Born in Tehran, Iran, in 1926, Javan came to the U.S. in 1949, where he studied and worked at Columbia University with Nobel prize-winning physicist Charles H. Townes. Although he had received neither a bachelor’s nor a master’s degree, Javan earned his doctorate in physics at Columbia in 1954, with Townes serving as his thesis adviser.

Unlike the ruby laser — an invention that preceded the gas laser by about six months — Javan’s approach to lasing did not use optical pumping. For his HeNe laser, Javan used electric currents, not an intense light source, to convert electrical energy into the laser light output. The two laser types are quite different and are used for different purposes: An optically pumped laser creates pulsating bursts of laser light, while a gas laser produces a continuous light beam that is pure in color.

The ruby laser invented by Ted Maiman used optical pumping to create the population inversion necessary to achieve lasing.
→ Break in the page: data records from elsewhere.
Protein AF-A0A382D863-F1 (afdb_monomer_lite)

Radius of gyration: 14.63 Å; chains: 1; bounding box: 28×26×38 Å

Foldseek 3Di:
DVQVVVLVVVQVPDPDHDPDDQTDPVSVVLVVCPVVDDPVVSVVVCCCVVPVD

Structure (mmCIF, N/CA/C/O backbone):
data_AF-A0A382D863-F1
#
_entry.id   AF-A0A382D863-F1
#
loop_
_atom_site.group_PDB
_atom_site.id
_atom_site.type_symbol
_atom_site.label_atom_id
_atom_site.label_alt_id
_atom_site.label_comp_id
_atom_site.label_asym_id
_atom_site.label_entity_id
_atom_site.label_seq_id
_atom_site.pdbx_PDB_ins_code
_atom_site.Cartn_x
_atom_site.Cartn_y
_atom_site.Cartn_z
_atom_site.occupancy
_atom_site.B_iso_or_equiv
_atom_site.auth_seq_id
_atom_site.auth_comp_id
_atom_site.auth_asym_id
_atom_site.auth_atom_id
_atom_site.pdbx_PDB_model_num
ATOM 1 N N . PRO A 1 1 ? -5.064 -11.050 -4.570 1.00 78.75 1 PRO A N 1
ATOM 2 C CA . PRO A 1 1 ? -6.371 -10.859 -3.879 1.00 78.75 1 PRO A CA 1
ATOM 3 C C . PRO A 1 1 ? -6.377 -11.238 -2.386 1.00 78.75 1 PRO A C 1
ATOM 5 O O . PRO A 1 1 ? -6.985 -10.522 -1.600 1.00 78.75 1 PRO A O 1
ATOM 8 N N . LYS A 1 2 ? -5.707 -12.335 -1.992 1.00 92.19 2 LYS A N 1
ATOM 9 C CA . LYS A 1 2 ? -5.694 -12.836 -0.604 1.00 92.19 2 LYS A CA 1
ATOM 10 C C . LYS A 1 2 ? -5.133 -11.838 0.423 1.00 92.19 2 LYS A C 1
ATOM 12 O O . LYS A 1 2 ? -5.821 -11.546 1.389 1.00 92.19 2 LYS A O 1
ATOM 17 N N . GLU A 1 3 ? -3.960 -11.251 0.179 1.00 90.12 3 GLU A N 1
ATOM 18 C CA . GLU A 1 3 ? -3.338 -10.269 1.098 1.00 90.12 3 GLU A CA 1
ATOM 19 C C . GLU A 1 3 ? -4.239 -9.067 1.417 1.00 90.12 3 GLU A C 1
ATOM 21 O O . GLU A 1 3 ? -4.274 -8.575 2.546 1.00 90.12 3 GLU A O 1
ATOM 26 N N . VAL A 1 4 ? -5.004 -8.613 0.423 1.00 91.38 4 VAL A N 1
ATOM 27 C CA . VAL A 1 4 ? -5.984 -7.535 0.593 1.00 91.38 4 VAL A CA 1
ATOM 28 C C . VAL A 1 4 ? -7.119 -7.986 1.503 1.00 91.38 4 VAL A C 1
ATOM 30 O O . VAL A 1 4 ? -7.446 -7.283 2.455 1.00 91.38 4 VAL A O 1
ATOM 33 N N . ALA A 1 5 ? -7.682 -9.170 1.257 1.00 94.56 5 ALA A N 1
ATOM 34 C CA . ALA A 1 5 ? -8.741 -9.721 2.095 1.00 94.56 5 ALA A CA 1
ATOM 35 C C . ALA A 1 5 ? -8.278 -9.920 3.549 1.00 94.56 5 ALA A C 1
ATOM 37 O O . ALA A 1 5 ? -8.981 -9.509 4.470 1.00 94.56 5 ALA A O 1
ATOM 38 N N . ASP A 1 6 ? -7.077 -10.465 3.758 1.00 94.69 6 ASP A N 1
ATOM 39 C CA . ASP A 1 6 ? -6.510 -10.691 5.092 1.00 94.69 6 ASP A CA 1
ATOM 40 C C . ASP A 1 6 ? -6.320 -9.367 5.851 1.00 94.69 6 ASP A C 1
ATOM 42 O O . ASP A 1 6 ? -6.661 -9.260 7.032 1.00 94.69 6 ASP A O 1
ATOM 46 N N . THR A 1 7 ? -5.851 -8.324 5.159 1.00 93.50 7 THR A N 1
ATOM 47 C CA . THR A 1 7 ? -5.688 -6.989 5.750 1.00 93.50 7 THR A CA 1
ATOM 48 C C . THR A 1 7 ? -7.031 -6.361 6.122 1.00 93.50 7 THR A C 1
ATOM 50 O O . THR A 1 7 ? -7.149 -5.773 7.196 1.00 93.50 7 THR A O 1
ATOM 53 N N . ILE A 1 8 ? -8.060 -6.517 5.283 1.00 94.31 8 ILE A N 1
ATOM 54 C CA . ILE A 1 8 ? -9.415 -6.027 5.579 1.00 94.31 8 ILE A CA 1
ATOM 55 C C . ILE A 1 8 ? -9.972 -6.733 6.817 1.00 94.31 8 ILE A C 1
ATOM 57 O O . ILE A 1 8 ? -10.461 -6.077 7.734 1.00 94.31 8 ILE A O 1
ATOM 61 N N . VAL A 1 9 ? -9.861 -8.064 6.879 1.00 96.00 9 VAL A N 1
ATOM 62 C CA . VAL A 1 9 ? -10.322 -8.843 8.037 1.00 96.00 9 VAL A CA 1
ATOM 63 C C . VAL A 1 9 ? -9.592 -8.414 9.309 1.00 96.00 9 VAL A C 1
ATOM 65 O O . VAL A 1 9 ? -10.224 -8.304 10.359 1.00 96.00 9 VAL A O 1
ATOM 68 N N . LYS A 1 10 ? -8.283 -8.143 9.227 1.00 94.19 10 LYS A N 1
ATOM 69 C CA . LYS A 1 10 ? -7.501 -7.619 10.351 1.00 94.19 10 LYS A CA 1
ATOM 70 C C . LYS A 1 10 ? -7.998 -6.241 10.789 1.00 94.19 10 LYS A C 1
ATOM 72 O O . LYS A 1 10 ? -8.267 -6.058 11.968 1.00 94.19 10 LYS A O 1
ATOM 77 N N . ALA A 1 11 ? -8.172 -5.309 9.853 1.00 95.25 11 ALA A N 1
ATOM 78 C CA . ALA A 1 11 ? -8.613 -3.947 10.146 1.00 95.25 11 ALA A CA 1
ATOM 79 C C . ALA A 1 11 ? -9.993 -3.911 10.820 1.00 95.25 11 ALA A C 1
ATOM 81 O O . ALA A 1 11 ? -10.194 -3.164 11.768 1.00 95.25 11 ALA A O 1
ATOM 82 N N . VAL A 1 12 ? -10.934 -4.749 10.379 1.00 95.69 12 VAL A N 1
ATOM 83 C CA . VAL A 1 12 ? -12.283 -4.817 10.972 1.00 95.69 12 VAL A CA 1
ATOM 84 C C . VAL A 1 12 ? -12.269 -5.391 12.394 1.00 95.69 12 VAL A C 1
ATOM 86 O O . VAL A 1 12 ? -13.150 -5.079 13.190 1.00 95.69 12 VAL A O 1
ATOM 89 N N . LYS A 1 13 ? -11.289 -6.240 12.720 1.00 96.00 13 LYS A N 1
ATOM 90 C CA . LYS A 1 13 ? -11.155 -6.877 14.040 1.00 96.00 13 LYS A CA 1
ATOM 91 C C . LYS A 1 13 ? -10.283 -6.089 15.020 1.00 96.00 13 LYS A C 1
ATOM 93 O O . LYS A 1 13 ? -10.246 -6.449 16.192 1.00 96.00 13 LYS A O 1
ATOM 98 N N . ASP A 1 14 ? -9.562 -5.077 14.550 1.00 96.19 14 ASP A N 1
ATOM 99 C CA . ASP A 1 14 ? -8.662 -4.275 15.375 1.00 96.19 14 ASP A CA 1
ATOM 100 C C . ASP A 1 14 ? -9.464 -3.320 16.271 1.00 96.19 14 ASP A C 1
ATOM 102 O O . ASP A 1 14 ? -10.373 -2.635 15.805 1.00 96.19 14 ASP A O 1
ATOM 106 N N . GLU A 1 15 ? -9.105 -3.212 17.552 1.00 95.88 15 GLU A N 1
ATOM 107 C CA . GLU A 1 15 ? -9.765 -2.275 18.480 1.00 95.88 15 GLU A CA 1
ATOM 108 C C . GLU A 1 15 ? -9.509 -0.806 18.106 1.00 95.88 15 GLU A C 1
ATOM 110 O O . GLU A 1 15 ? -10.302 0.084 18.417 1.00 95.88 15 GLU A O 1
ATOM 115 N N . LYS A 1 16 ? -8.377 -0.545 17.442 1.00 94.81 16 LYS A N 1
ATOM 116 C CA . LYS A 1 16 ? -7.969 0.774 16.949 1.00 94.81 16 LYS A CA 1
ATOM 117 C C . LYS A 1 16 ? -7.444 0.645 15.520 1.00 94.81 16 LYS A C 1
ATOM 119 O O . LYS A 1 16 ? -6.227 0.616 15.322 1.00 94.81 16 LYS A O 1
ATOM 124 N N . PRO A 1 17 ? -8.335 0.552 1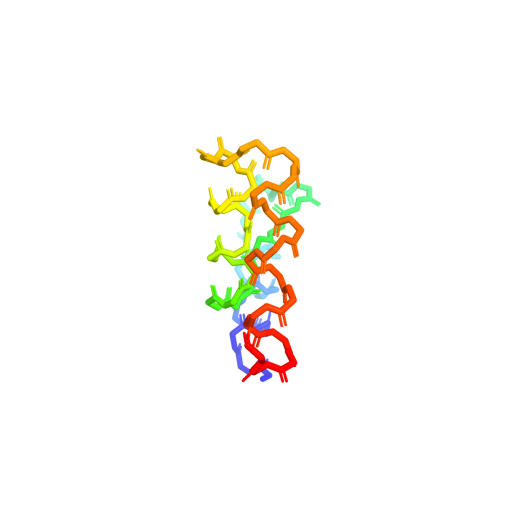4.521 1.00 93.56 17 PRO A N 1
ATOM 125 C CA . PRO A 1 17 ? -7.910 0.410 13.143 1.00 93.56 17 PRO A CA 1
ATOM 126 C C . PRO A 1 17 ? -7.170 1.659 12.667 1.00 93.56 17 PRO A C 1
ATOM 128 O O . PRO A 1 17 ? -7.498 2.792 13.030 1.00 93.56 17 PRO A O 1
ATOM 131 N N . LEU A 1 18 ? -6.168 1.449 11.820 1.00 92.50 18 LEU A N 1
ATOM 132 C CA . LEU A 1 18 ? -5.448 2.537 11.178 1.00 92.50 18 LEU A CA 1
ATOM 133 C C . LEU A 1 18 ? -6.306 3.134 10.054 1.00 92.50 18 LEU A C 1
ATOM 135 O O . LEU A 1 18 ? -6.988 2.406 9.334 1.00 92.50 18 LEU A O 1
ATOM 139 N N . PRO A 1 19 ? -6.228 4.452 9.813 1.00 91.00 19 PRO A N 1
ATOM 140 C CA . PRO A 1 19 ? -6.938 5.074 8.698 1.00 91.00 19 PRO A CA 1
ATOM 141 C C . PRO A 1 19 ? -6.398 4.629 7.329 1.00 91.00 19 PRO A C 1
ATOM 143 O O . PRO A 1 19 ? -7.063 4.822 6.313 1.00 91.00 19 PRO A O 1
ATOM 146 N N . ARG A 1 20 ? -5.177 4.073 7.277 1.00 90.62 20 ARG A N 1
ATOM 147 C CA . ARG A 1 20 ? -4.541 3.561 6.058 1.00 90.62 20 ARG A CA 1
ATOM 148 C C . ARG A 1 20 ? -3.715 2.320 6.366 1.00 90.62 20 ARG A C 1
ATOM 150 O O . ARG A 1 20 ? -2.942 2.316 7.320 1.00 90.62 20 ARG A O 1
ATOM 157 N N . TYR A 1 21 ? -3.835 1.323 5.498 1.00 91.12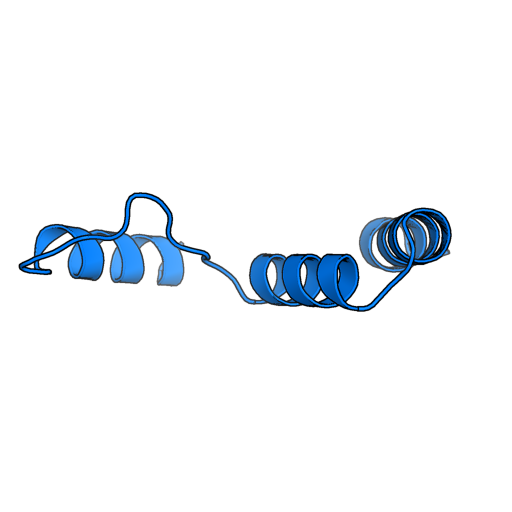 21 TYR A N 1
ATOM 158 C CA . TYR A 1 21 ? -3.025 0.112 5.512 1.00 91.12 21 TYR A CA 1
ATOM 159 C C . TYR A 1 21 ? -2.279 0.001 4.187 1.00 91.12 21 TYR A C 1
ATOM 161 O O . TYR A 1 21 ? -2.856 0.217 3.122 1.00 91.12 21 TYR A O 1
ATOM 169 N N . ILE A 1 22 ? -0.992 -0.317 4.264 1.00 89.06 22 ILE A N 1
ATOM 170 C CA . ILE A 1 22 ? -0.174 -0.626 3.093 1.00 89.06 22 ILE A CA 1
ATOM 171 C C . ILE A 1 22 ? -0.352 -2.119 2.830 1.00 8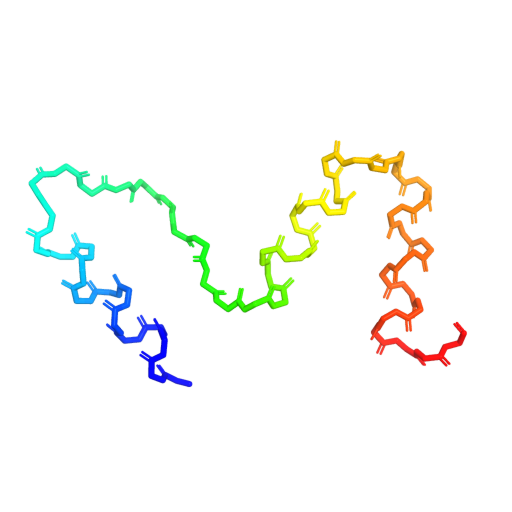9.06 22 ILE A C 1
ATOM 173 O O . ILE A 1 22 ? -0.204 -2.920 3.752 1.00 89.06 22 ILE A O 1
ATOM 177 N N . VAL A 1 23 ? -0.704 -2.482 1.599 1.00 90.25 23 VAL A N 1
ATOM 178 C CA . VAL A 1 23 ? -0.943 -3.873 1.206 1.00 90.25 23 VAL A CA 1
ATOM 179 C C . VAL A 1 23 ? -0.191 -4.171 -0.079 1.00 90.25 23 VAL A C 1
ATOM 181 O O . VAL A 1 23 ? -0.247 -3.380 -1.018 1.00 90.25 23 VAL A O 1
ATOM 184 N N . GLY A 1 24 ? 0.459 -5.332 -0.118 1.00 87.56 24 GLY A N 1
ATOM 185 C CA . GLY A 1 24 ? 1.282 -5.771 -1.237 1.00 87.56 24 GLY A CA 1
ATOM 186 C C . GLY A 1 24 ? 2.745 -5.365 -1.077 1.00 87.56 24 GLY A C 1
ATOM 187 O O . GLY A 1 24 ? 3.066 -4.282 -0.579 1.00 87.56 24 GLY A O 1
ATOM 188 N N . ASN A 1 25 ? 3.632 -6.256 -1.517 1.00 84.38 25 ASN A N 1
ATOM 189 C CA . ASN A 1 25 ? 5.077 -6.070 -1.408 1.00 84.38 25 ASN A CA 1
ATOM 190 C C . ASN A 1 25 ? 5.561 -4.857 -2.224 1.00 84.38 25 ASN A C 1
ATOM 192 O O . ASN A 1 25 ? 6.301 -4.022 -1.710 1.00 84.38 25 ASN A O 1
ATOM 196 N N . ASP A 1 26 ? 5.046 -4.696 -3.446 1.00 81.31 26 ASP A N 1
ATOM 197 C CA . ASP A 1 26 ? 5.410 -3.596 -4.347 1.00 81.31 26 ASP A CA 1
ATOM 198 C C . ASP A 1 26 ? 5.057 -2.232 -3.738 1.00 81.31 26 ASP A C 1
ATOM 200 O O . ASP A 1 26 ? 5.857 -1.299 -3.748 1.00 81.31 26 ASP A O 1
ATOM 204 N N . ALA A 1 27 ? 3.874 -2.120 -3.122 1.00 82.69 27 ALA A N 1
ATOM 205 C CA . ALA A 1 27 ? 3.442 -0.886 -2.472 1.00 82.69 27 ALA A CA 1
ATOM 206 C C . ALA A 1 27 ? 4.345 -0.508 -1.286 1.00 82.69 27 ALA A C 1
ATOM 208 O O . ALA A 1 27 ? 4.639 0.673 -1.089 1.00 82.69 27 ALA A O 1
ATOM 209 N N . SER A 1 28 ? 4.807 -1.497 -0.513 1.00 85.44 28 SER A N 1
ATOM 210 C CA . SER A 1 28 ? 5.765 -1.270 0.573 1.00 85.44 28 SER A CA 1
ATOM 211 C C . SER A 1 28 ? 7.117 -0.810 0.027 1.00 85.44 28 SER A C 1
ATOM 213 O O . SER A 1 28 ? 7.641 0.217 0.461 1.00 85.44 28 SER A O 1
ATOM 215 N N . MET A 1 29 ? 7.628 -1.509 -0.987 1.00 85.56 29 MET A N 1
ATOM 216 C CA . MET A 1 29 ? 8.902 -1.215 -1.642 1.00 85.56 29 MET A CA 1
ATOM 217 C C . MET A 1 29 ? 8.926 0.198 -2.248 1.00 85.56 29 MET A C 1
ATOM 219 O O . 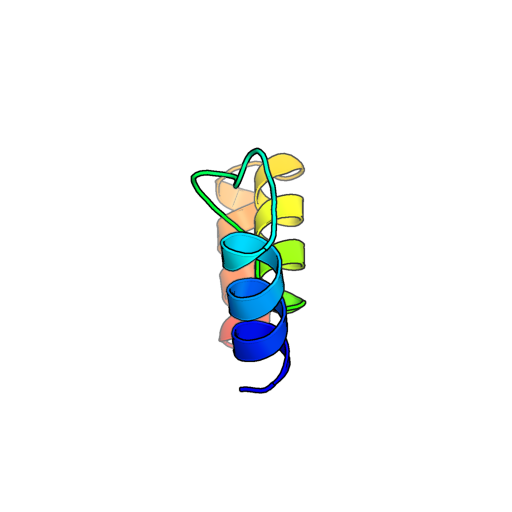MET A 1 29 ? 9.871 0.957 -2.020 1.00 85.56 29 MET A O 1
ATOM 223 N N . PHE A 1 30 ? 7.855 0.622 -2.929 1.00 84.62 30 PHE A N 1
ATOM 224 C CA . PHE A 1 30 ? 7.755 1.981 -3.470 1.00 84.62 30 PHE A CA 1
ATOM 225 C C . PHE A 1 30 ? 7.687 3.059 -2.381 1.00 84.62 30 PHE A C 1
ATOM 227 O O . PHE A 1 30 ? 8.276 4.131 -2.536 1.00 84.62 30 PHE A O 1
ATOM 234 N N . LEU A 1 31 ? 7.004 2.805 -1.263 1.00 86.31 31 LEU A N 1
ATOM 235 C CA . LEU A 1 31 ? 6.939 3.766 -0.158 1.00 86.31 31 LEU A CA 1
ATOM 236 C C . LEU A 1 31 ? 8.280 3.920 0.565 1.00 86.31 31 LEU A C 1
ATOM 238 O O . LEU A 1 31 ? 8.618 5.026 0.991 1.00 86.31 31 LEU A O 1
ATOM 242 N N . GLU A 1 32 ? 9.050 2.844 0.695 1.00 85.00 32 GLU A N 1
ATOM 243 C CA . GLU A 1 32 ? 10.402 2.885 1.256 1.00 85.00 32 GLU A CA 1
ATOM 244 C C . GLU A 1 32 ? 11.383 3.596 0.322 1.00 85.00 32 GLU A C 1
ATOM 246 O O . GLU A 1 32 ? 12.151 4.456 0.767 1.00 85.00 32 GLU A O 1
ATOM 251 N N . ALA A 1 33 ? 11.309 3.323 -0.982 1.00 84.94 33 ALA A N 1
ATOM 252 C CA . ALA A 1 3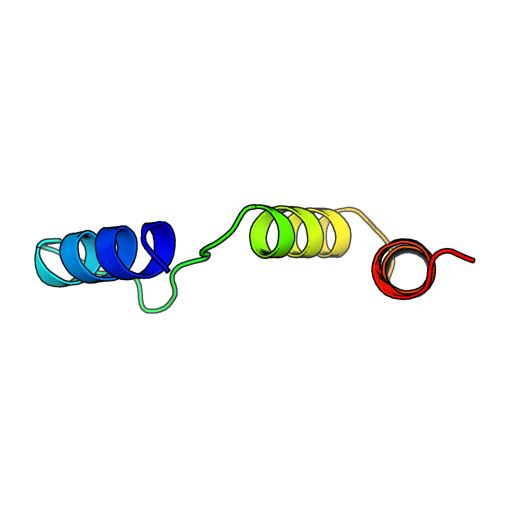3 ? 12.103 4.025 -1.982 1.00 84.94 33 ALA A CA 1
ATOM 253 C C . ALA A 1 33 ? 11.803 5.533 -1.981 1.00 84.94 33 ALA A C 1
ATOM 255 O O . ALA A 1 33 ? 12.733 6.333 -1.962 1.00 84.94 33 ALA A O 1
ATOM 256 N N . LYS A 1 34 ? 10.529 5.939 -1.891 1.00 86.06 34 LYS A N 1
ATOM 257 C CA . LYS A 1 34 ? 10.148 7.358 -1.800 1.00 86.06 34 LYS A CA 1
ATOM 258 C C . LYS A 1 34 ? 10.700 8.052 -0.550 1.00 86.06 34 LYS A C 1
ATOM 260 O O . LYS A 1 34 ? 11.001 9.237 -0.589 1.00 86.06 34 LYS A O 1
ATOM 265 N N . LYS A 1 35 ? 10.800 7.343 0.577 1.00 86.00 35 LYS A N 1
ATOM 266 C CA . LYS A 1 35 ? 11.333 7.910 1.829 1.00 86.00 35 LYS A CA 1
ATOM 267 C C . LYS A 1 35 ? 12.856 8.031 1.834 1.00 86.00 35 LYS A C 1
ATOM 269 O O . LYS A 1 35 ? 13.386 8.835 2.593 1.00 86.00 35 LYS A O 1
ATOM 274 N N . SER A 1 36 ? 13.544 7.196 1.059 1.00 87.00 36 SER A N 1
ATOM 275 C CA . SER A 1 36 ? 15.007 7.075 1.072 1.00 87.00 36 SER A CA 1
ATOM 276 C C . SER A 1 36 ? 15.701 7.768 -0.101 1.00 87.00 36 SER A C 1
ATOM 278 O O . SER A 1 36 ? 16.908 7.982 -0.036 1.00 87.00 36 SER A O 1
ATOM 280 N N . LYS A 1 37 ? 14.963 8.110 -1.161 1.00 86.25 37 LYS A N 1
ATOM 281 C CA . LYS A 1 37 ? 15.476 8.727 -2.389 1.00 86.25 37 LYS A CA 1
ATOM 282 C C . LYS A 1 37 ? 14.984 10.162 -2.533 1.00 86.25 37 LYS A C 1
ATOM 284 O O . LYS A 1 37 ? 13.914 10.509 -2.039 1.00 86.25 37 LYS A O 1
ATOM 289 N N . THR A 1 38 ? 15.749 10.986 -3.242 1.00 89.38 38 THR A N 1
ATOM 290 C CA . THR A 1 38 ? 15.258 12.287 -3.717 1.00 89.38 38 THR A CA 1
ATOM 291 C C . THR A 1 38 ? 14.167 12.094 -4.773 1.00 89.38 38 THR A C 1
ATOM 293 O O . THR A 1 38 ? 14.093 11.039 -5.406 1.00 89.38 38 THR A O 1
ATOM 296 N N . ASP A 1 39 ? 13.332 13.113 -4.997 1.00 84.12 39 ASP A N 1
ATOM 297 C CA . ASP A 1 39 ? 12.212 13.024 -5.947 1.00 84.12 39 ASP A CA 1
ATOM 298 C C . ASP A 1 39 ? 12.670 12.567 -7.349 1.00 84.12 39 ASP A C 1
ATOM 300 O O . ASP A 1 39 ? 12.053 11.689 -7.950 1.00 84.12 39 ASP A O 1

Javan discovered how a population inversion could be created in a gas discharge through the selective use of resonance energy transfer, and this was key to his invention of the first gas laser.

Javan published a paper on his concept for a gas laser in Physical Review Letters in June 1959. Although he had confidence in his invention, he knew that he had to be certain that the project would succeed before engaging a team in the engineering development phase. Soon after he joined the staff at Bell Telephone Laboratories in Murray Hill, N.J., he was given the go-ahead to do whatever was necessary to test the gas laser technology.